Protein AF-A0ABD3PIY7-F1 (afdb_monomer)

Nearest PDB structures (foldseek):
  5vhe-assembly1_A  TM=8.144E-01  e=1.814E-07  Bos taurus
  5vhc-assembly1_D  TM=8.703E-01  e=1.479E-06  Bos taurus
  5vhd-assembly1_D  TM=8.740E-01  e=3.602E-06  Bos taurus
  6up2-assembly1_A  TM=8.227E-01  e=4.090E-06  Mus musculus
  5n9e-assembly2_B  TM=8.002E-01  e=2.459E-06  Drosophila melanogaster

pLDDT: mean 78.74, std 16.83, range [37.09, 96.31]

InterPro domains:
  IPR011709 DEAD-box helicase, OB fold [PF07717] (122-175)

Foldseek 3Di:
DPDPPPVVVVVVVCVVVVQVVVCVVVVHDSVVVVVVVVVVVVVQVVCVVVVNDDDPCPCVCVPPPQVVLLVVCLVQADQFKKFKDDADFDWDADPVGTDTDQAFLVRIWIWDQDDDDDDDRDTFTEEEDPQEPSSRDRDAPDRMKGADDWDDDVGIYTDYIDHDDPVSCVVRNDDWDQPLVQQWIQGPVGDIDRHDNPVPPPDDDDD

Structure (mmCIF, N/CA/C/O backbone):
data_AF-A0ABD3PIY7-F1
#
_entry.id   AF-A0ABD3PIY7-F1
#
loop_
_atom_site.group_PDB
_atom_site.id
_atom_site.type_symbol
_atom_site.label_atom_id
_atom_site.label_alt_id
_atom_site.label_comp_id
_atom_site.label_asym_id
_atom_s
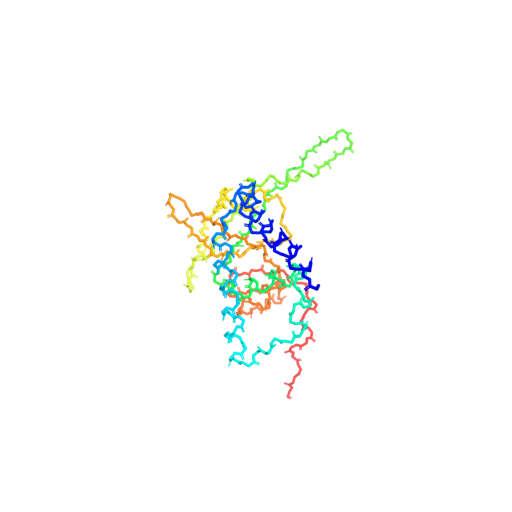ite.label_entity_id
_atom_site.label_seq_id
_atom_site.pdbx_PDB_ins_code
_atom_site.Cartn_x
_atom_site.Cartn_y
_atom_site.Cartn_z
_atom_site.occupancy
_atom_site.B_iso_or_equiv
_atom_site.auth_seq_id
_atom_site.auth_comp_id
_atom_site.auth_asym_id
_atom_site.auth_atom_id
_atom_site.pdbx_PDB_model_num
ATOM 1 N N . MET A 1 1 ? 21.362 31.299 -43.560 1.00 41.44 1 MET A N 1
ATOM 2 C CA . MET A 1 1 ? 21.408 29.983 -42.880 1.00 41.44 1 MET A CA 1
ATOM 3 C C . MET A 1 1 ? 21.507 30.163 -41.349 1.00 41.44 1 MET A C 1
ATOM 5 O O . MET A 1 1 ? 22.507 29.791 -40.764 1.00 41.44 1 MET A O 1
ATOM 9 N N . ARG A 1 2 ? 20.524 30.808 -40.680 1.00 44.50 2 ARG A N 1
ATOM 10 C CA . ARG A 1 2 ? 20.615 31.162 -39.233 1.00 44.50 2 ARG A CA 1
ATOM 11 C C . ARG A 1 2 ? 19.253 31.409 -38.531 1.00 44.50 2 ARG A C 1
ATOM 13 O O . ARG A 1 2 ? 19.141 32.277 -37.681 1.00 44.50 2 ARG A O 1
ATOM 20 N N . ARG A 1 3 ? 18.177 30.699 -38.910 1.00 45.22 3 ARG A N 1
ATOM 21 C CA . ARG A 1 3 ? 16.821 30.898 -38.324 1.00 45.22 3 ARG A CA 1
ATOM 22 C C . ARG A 1 3 ? 16.205 29.671 -37.634 1.00 45.22 3 ARG A C 1
ATOM 24 O O . ARG A 1 3 ? 15.105 29.784 -37.110 1.00 45.22 3 ARG A O 1
ATOM 31 N N . LYS A 1 4 ? 16.890 28.519 -37.601 1.00 45.94 4 LYS A N 1
ATOM 32 C CA . LYS A 1 4 ? 16.369 27.302 -36.944 1.00 45.94 4 LYS A CA 1
ATOM 33 C C . LYS A 1 4 ? 16.643 27.224 -35.427 1.00 45.94 4 LYS A C 1
ATOM 35 O O . LYS A 1 4 ? 15.901 26.530 -34.755 1.00 45.94 4 LYS A O 1
ATOM 40 N N . GLY A 1 5 ? 17.606 27.980 -34.882 1.00 41.78 5 GLY A N 1
ATOM 41 C CA . GLY A 1 5 ? 17.966 27.917 -33.450 1.00 41.78 5 GLY A CA 1
ATOM 42 C C . GLY A 1 5 ? 16.987 28.602 -32.481 1.00 41.78 5 GLY A C 1
ATOM 43 O O . GLY A 1 5 ? 16.725 28.075 -31.410 1.00 41.78 5 GLY A O 1
ATOM 44 N N . LEU A 1 6 ? 16.355 29.720 -32.865 1.00 46.38 6 LEU A N 1
ATOM 45 C CA . LEU A 1 6 ? 15.522 30.504 -31.932 1.00 46.38 6 LEU A CA 1
ATOM 46 C C . LEU A 1 6 ? 14.171 29.862 -31.560 1.00 46.38 6 LEU A C 1
ATOM 48 O O . LEU A 1 6 ? 13.552 30.286 -30.582 1.00 46.38 6 LEU A O 1
ATOM 52 N N . LYS A 1 7 ? 13.670 28.885 -32.333 1.00 46.22 7 LYS A N 1
ATOM 53 C CA . LYS A 1 7 ? 12.395 28.212 -32.022 1.00 46.22 7 LYS A CA 1
ATOM 54 C C . LYS A 1 7 ? 12.561 27.108 -30.978 1.00 46.22 7 LYS A C 1
ATOM 56 O O . LYS A 1 7 ? 11.711 27.031 -30.098 1.00 46.22 7 LYS A O 1
ATOM 61 N N . GLU A 1 8 ? 13.639 26.325 -31.039 1.00 45.47 8 GLU A N 1
ATOM 62 C CA . GLU A 1 8 ? 13.913 25.281 -30.039 1.00 45.47 8 GLU A CA 1
ATOM 63 C C . GLU A 1 8 ? 14.281 25.868 -28.672 1.00 45.47 8 GLU A C 1
ATOM 65 O O . GLU A 1 8 ? 13.762 25.413 -27.651 1.00 45.47 8 GLU A O 1
ATOM 70 N N . GLU A 1 9 ? 15.076 26.942 -28.654 1.00 44.72 9 GLU A N 1
ATOM 71 C CA . GLU A 1 9 ? 15.429 27.670 -27.428 1.00 44.72 9 GLU A CA 1
ATOM 72 C C . GLU A 1 9 ? 14.183 28.223 -26.714 1.00 44.72 9 GLU A C 1
ATOM 74 O O . GLU A 1 9 ? 14.039 28.076 -25.505 1.00 44.72 9 GLU A O 1
ATOM 79 N N . ASN A 1 10 ? 13.215 28.775 -27.458 1.00 47.69 10 ASN A N 1
ATOM 80 C CA . ASN A 1 10 ? 11.969 29.295 -26.882 1.00 47.69 10 ASN A CA 1
ATOM 81 C C . ASN A 1 10 ? 11.010 28.202 -26.379 1.00 47.69 10 ASN A C 1
ATOM 83 O O . ASN A 1 10 ? 10.275 28.436 -25.420 1.00 47.69 10 ASN A O 1
ATOM 87 N N . SER A 1 11 ? 10.987 27.014 -26.992 1.00 49.31 11 SER A N 1
ATOM 88 C CA . SER A 1 11 ? 10.216 25.877 -26.468 1.00 49.31 11 SER A CA 1
ATOM 89 C C . SER A 1 11 ? 10.844 25.282 -25.209 1.00 49.31 11 SER A C 1
ATOM 91 O O . SER A 1 11 ? 10.114 24.973 -24.268 1.00 49.31 11 SER A O 1
ATOM 93 N N . ALA A 1 12 ? 12.177 25.189 -25.152 1.00 49.81 12 ALA A N 1
ATOM 94 C CA . ALA A 1 12 ? 12.895 24.721 -23.970 1.00 49.81 12 ALA A CA 1
ATOM 95 C C . ALA A 1 12 ? 12.731 25.697 -22.794 1.00 49.81 12 ALA A C 1
ATOM 97 O O . ALA A 1 12 ? 12.411 25.262 -21.692 1.00 49.81 12 ALA A O 1
ATOM 98 N N . LEU A 1 13 ? 12.833 27.009 -23.041 1.00 50.16 13 LEU A N 1
ATOM 99 C CA . LEU A 1 13 ? 12.611 28.051 -22.029 1.00 50.16 13 LEU A CA 1
ATOM 100 C C . LEU A 1 13 ? 11.163 28.094 -21.516 1.00 50.16 13 LEU A C 1
ATOM 102 O O . LEU A 1 13 ? 10.933 28.367 -20.341 1.00 50.16 13 LEU A O 1
ATOM 106 N N . ARG A 1 14 ? 10.174 27.787 -22.368 1.00 47.69 14 ARG A N 1
ATOM 107 C CA . ARG A 1 14 ? 8.779 27.645 -21.927 1.00 47.69 14 ARG A CA 1
ATOM 108 C C . ARG A 1 14 ? 8.581 26.400 -21.073 1.00 47.69 14 ARG A C 1
ATOM 110 O O . ARG A 1 14 ? 7.914 26.497 -20.055 1.00 47.69 14 ARG A O 1
ATOM 117 N N . LEU A 1 15 ? 9.165 25.258 -21.437 1.00 51.66 15 LEU A N 1
ATOM 118 C CA . LEU A 1 15 ? 9.083 24.021 -20.649 1.00 51.66 15 LEU A CA 1
ATOM 119 C C . LEU A 1 15 ? 9.783 24.148 -19.285 1.00 51.66 15 LEU A C 1
ATOM 121 O O . LEU A 1 15 ? 9.242 23.675 -18.287 1.00 51.66 15 LEU A O 1
ATOM 125 N N . THR A 1 16 ? 10.926 24.839 -19.209 1.00 54.31 16 THR A N 1
ATOM 126 C CA . THR A 1 16 ? 11.644 25.054 -17.940 1.00 54.31 16 THR A CA 1
ATOM 127 C C . THR A 1 16 ? 10.926 26.015 -16.996 1.00 54.31 16 THR A C 1
ATOM 129 O O . THR A 1 16 ? 11.021 25.823 -15.790 1.00 54.31 16 THR A O 1
ATOM 132 N N . SER A 1 17 ? 10.166 26.998 -17.497 1.00 56.44 17 SER A N 1
ATOM 133 C CA . SER A 1 17 ? 9.319 27.863 -16.655 1.00 56.44 17 SER A CA 1
ATOM 134 C C . SER A 1 17 ? 7.935 27.269 -16.360 1.00 56.44 17 SER A C 1
ATOM 136 O O . SER A 1 17 ? 7.323 27.588 -15.344 1.00 56.44 17 SER A O 1
ATOM 138 N N . PHE A 1 18 ? 7.421 26.408 -17.244 1.00 59.94 18 PHE A N 1
ATOM 139 C CA . PHE A 1 18 ? 6.088 25.810 -17.126 1.00 59.94 18 PHE A CA 1
ATOM 140 C C . PHE A 1 18 ? 6.053 24.663 -16.112 1.00 59.94 18 PHE A C 1
ATOM 142 O O . PHE A 1 18 ? 5.058 24.510 -15.409 1.00 59.94 18 PHE A O 1
ATOM 149 N N . CYS A 1 19 ? 7.138 23.894 -15.980 1.00 62.19 19 CYS A N 1
ATOM 150 C CA . CYS A 1 19 ? 7.215 22.800 -15.009 1.00 62.19 19 CYS A CA 1
ATOM 151 C C . CYS A 1 19 ? 7.185 23.268 -13.538 1.00 62.19 19 CYS A C 1
ATOM 153 O O . CYS A 1 19 ? 6.385 22.712 -12.784 1.00 62.19 19 CYS A O 1
ATOM 155 N N . PRO A 1 20 ? 7.954 24.289 -13.102 1.00 66.12 20 PRO A N 1
ATOM 156 C CA . PRO A 1 20 ? 7.835 24.848 -11.752 1.00 66.12 20 PRO A CA 1
ATOM 157 C C . PRO A 1 20 ? 6.439 25.423 -11.494 1.00 66.12 20 PRO A C 1
ATOM 159 O O . PRO A 1 20 ? 5.818 25.113 -10.485 1.00 66.12 20 PRO A O 1
ATOM 162 N N . PHE A 1 21 ? 5.893 26.162 -12.463 1.00 67.88 21 PHE A N 1
ATOM 163 C CA . PHE A 1 21 ? 4.573 26.784 -12.350 1.00 67.88 21 PHE A CA 1
ATOM 164 C C . PHE A 1 21 ? 3.426 25.763 -12.230 1.00 67.88 21 PHE A C 1
ATOM 166 O O . PHE A 1 21 ? 2.496 25.941 -11.443 1.00 67.88 21 PHE A O 1
ATOM 173 N N . LEU A 1 22 ? 3.481 24.669 -12.996 1.00 68.88 22 LEU A N 1
ATOM 174 C CA . LEU A 1 22 ? 2.507 23.580 -12.897 1.00 68.88 22 LEU A CA 1
ATOM 175 C C . LEU A 1 22 ? 2.661 22.796 -11.585 1.00 68.88 22 LEU A C 1
ATOM 177 O O . LEU A 1 22 ? 1.661 22.354 -11.022 1.00 68.88 22 LEU A O 1
ATOM 181 N N . SER A 1 23 ? 3.896 22.659 -11.094 1.00 71.25 23 SER A N 1
ATOM 182 C CA . SER A 1 23 ? 4.188 22.005 -9.816 1.00 71.25 23 SER A CA 1
ATOM 183 C C . SER A 1 23 ? 3.575 22.785 -8.655 1.00 71.25 23 SER A C 1
ATOM 185 O O . SER A 1 23 ? 2.824 22.202 -7.878 1.00 71.25 23 SER A O 1
ATOM 187 N N . ASP A 1 24 ? 3.756 24.108 -8.613 1.00 74.19 24 ASP A N 1
ATOM 188 C CA . ASP A 1 24 ? 3.157 24.974 -7.587 1.00 74.19 24 ASP A CA 1
ATOM 189 C C . ASP A 1 24 ? 1.623 24.902 -7.593 1.00 74.19 24 ASP A C 1
ATOM 191 O O . ASP A 1 24 ? 0.986 24.869 -6.540 1.00 74.19 24 ASP A O 1
ATOM 195 N N . ARG A 1 25 ? 1.007 24.801 -8.778 1.00 80.75 25 ARG A N 1
ATOM 196 C CA . ARG A 1 25 ? -0.454 24.698 -8.915 1.00 80.75 25 ARG A CA 1
ATOM 197 C C . ARG A 1 25 ? -1.023 23.372 -8.403 1.00 80.75 25 ARG A C 1
ATOM 199 O O . ARG A 1 25 ? -2.176 23.333 -7.978 1.00 80.75 25 ARG A O 1
ATOM 206 N N . LEU A 1 26 ? -0.241 22.298 -8.470 1.00 81.50 26 LEU A N 1
ATOM 207 C CA . LEU A 1 26 ? -0.616 20.965 -7.991 1.00 81.50 26 LEU A CA 1
ATOM 208 C C . LEU A 1 26 ? -0.087 20.677 -6.574 1.00 81.50 26 LEU A C 1
ATOM 210 O O . LEU A 1 26 ? -0.328 19.591 -6.052 1.00 81.50 26 LEU A O 1
ATOM 214 N N . GLY A 1 27 ? 0.621 21.630 -5.953 1.00 83.44 27 GLY A N 1
ATOM 215 C CA . GLY A 1 27 ? 1.266 21.450 -4.650 1.00 83.44 27 GLY A CA 1
ATOM 216 C C . GLY A 1 27 ? 2.446 20.470 -4.676 1.00 83.44 27 GLY A C 1
ATOM 217 O O . GLY A 1 27 ? 2.754 19.851 -3.660 1.00 83.44 27 GLY A O 1
ATOM 218 N N . LEU A 1 28 ? 3.082 20.288 -5.834 1.00 86.81 28 LEU A N 1
ATOM 219 C CA . LEU A 1 28 ? 4.210 19.382 -6.038 1.00 86.81 28 LEU A CA 1
ATOM 220 C C . LEU A 1 28 ? 5.540 20.128 -5.889 1.00 86.81 28 LEU A C 1
ATOM 222 O O . LEU A 1 28 ? 5.702 21.245 -6.370 1.00 86.81 28 LEU A O 1
ATOM 226 N N . ALA A 1 29 ? 6.531 19.482 -5.274 1.00 90.31 29 ALA A N 1
ATOM 227 C CA . ALA A 1 29 ? 7.879 20.028 -5.158 1.00 90.31 29 ALA A CA 1
ATOM 228 C C . ALA A 1 29 ? 8.727 19.640 -6.381 1.00 90.31 29 ALA A C 1
ATOM 230 O O . ALA A 1 29 ? 9.099 18.476 -6.544 1.00 90.31 29 ALA A O 1
ATOM 231 N N . PHE A 1 30 ? 9.064 20.617 -7.232 1.00 88.00 30 PHE A N 1
ATOM 232 C CA . PHE A 1 30 ? 9.815 20.383 -8.475 1.00 88.00 30 PHE A CA 1
ATOM 233 C C . PHE A 1 30 ? 11.169 19.695 -8.246 1.00 88.00 30 PHE A C 1
ATOM 235 O O . PHE A 1 30 ? 11.484 18.717 -8.922 1.00 88.00 30 PHE A O 1
ATOM 242 N N . ASN A 1 31 ? 11.942 20.162 -7.260 1.00 90.00 31 ASN A N 1
ATOM 243 C CA . ASN A 1 31 ? 13.249 19.579 -6.945 1.00 90.00 31 ASN A CA 1
ATOM 244 C C . ASN A 1 31 ? 13.114 18.108 -6.539 1.00 90.00 31 ASN A C 1
ATOM 246 O O . ASN A 1 31 ? 13.791 17.260 -7.105 1.00 90.00 31 ASN A O 1
ATOM 250 N N . SER A 1 32 ? 12.146 17.783 -5.675 1.00 91.38 32 SER A N 1
ATOM 251 C CA . SER A 1 32 ? 11.881 16.399 -5.271 1.00 91.38 32 SER A CA 1
ATOM 252 C C . SER A 1 32 ? 11.489 15.508 -6.451 1.00 91.38 32 SER A C 1
ATOM 254 O O . SER A 1 32 ? 11.892 14.351 -6.503 1.00 91.38 32 SER A O 1
ATOM 256 N N . MET A 1 33 ? 10.736 16.023 -7.429 1.00 89.62 33 MET A N 1
ATOM 257 C CA . MET A 1 33 ? 10.426 15.265 -8.649 1.00 89.62 33 MET A CA 1
ATOM 258 C C . MET A 1 33 ? 11.662 15.002 -9.508 1.00 89.62 33 MET A C 1
ATOM 260 O O . MET A 1 33 ? 11.801 13.914 -10.069 1.00 89.62 33 MET A O 1
ATOM 264 N N . ASN A 1 34 ? 12.565 15.976 -9.607 1.00 91.25 34 ASN A N 1
ATOM 265 C CA . ASN A 1 34 ? 13.816 15.796 -10.329 1.00 91.25 34 ASN A CA 1
ATOM 266 C C . ASN A 1 34 ? 14.738 14.790 -9.620 1.00 91.25 34 ASN A C 1
ATOM 268 O O . ASN A 1 34 ? 15.305 13.924 -10.284 1.00 91.25 34 ASN A O 1
ATOM 272 N N . ASP A 1 35 ? 14.807 14.836 -8.289 1.00 95.12 35 ASP A N 1
ATOM 273 C CA . ASP A 1 35 ? 15.552 13.869 -7.478 1.00 95.12 35 ASP A CA 1
ATOM 274 C C . ASP A 1 35 ? 14.982 12.451 -7.652 1.00 95.12 35 ASP A C 1
ATOM 276 O O . ASP A 1 35 ? 15.729 11.498 -7.876 1.00 95.12 35 ASP A O 1
ATOM 280 N N . MET A 1 36 ? 13.650 12.299 -7.655 1.00 94.12 36 MET A N 1
ATOM 281 C CA . MET A 1 36 ? 12.994 11.014 -7.940 1.00 94.12 36 MET A CA 1
ATOM 282 C C . MET A 1 36 ? 13.327 10.498 -9.344 1.00 94.12 36 MET A C 1
ATOM 284 O O . MET A 1 36 ? 13.596 9.310 -9.515 1.00 94.12 36 MET A O 1
ATOM 288 N N . LYS A 1 37 ? 13.358 11.374 -10.355 1.00 93.19 37 LYS A N 1
ATOM 289 C CA . LYS A 1 37 ? 13.745 10.991 -11.720 1.00 93.19 37 LYS A CA 1
ATOM 290 C C . LYS A 1 37 ? 15.193 10.498 -11.778 1.00 93.19 37 LYS A C 1
ATOM 292 O O . LYS A 1 37 ? 15.467 9.504 -12.448 1.00 93.19 37 LYS A O 1
ATOM 297 N N . GLN A 1 38 ? 16.106 11.169 -11.079 1.00 95.81 38 GLN A N 1
ATOM 298 C CA . GLN A 1 38 ? 17.503 10.740 -10.984 1.00 95.81 38 GLN A CA 1
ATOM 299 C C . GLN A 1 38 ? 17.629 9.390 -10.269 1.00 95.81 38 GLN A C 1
........
About this exercise: Whenever a line of the data above includes the word "taurus", copy that line.

Exercise response:
  5vhe-assembly1_A  TM=8.144E-01  e=1.814E-07  Bos taurus
  5vhc-assembly1_D  TM=8.703E-01  e=1.479E-06  Bos taurus
  5vhd-assembly1_D  TM=8.740E-01  e=3.602E-06  Bos taurus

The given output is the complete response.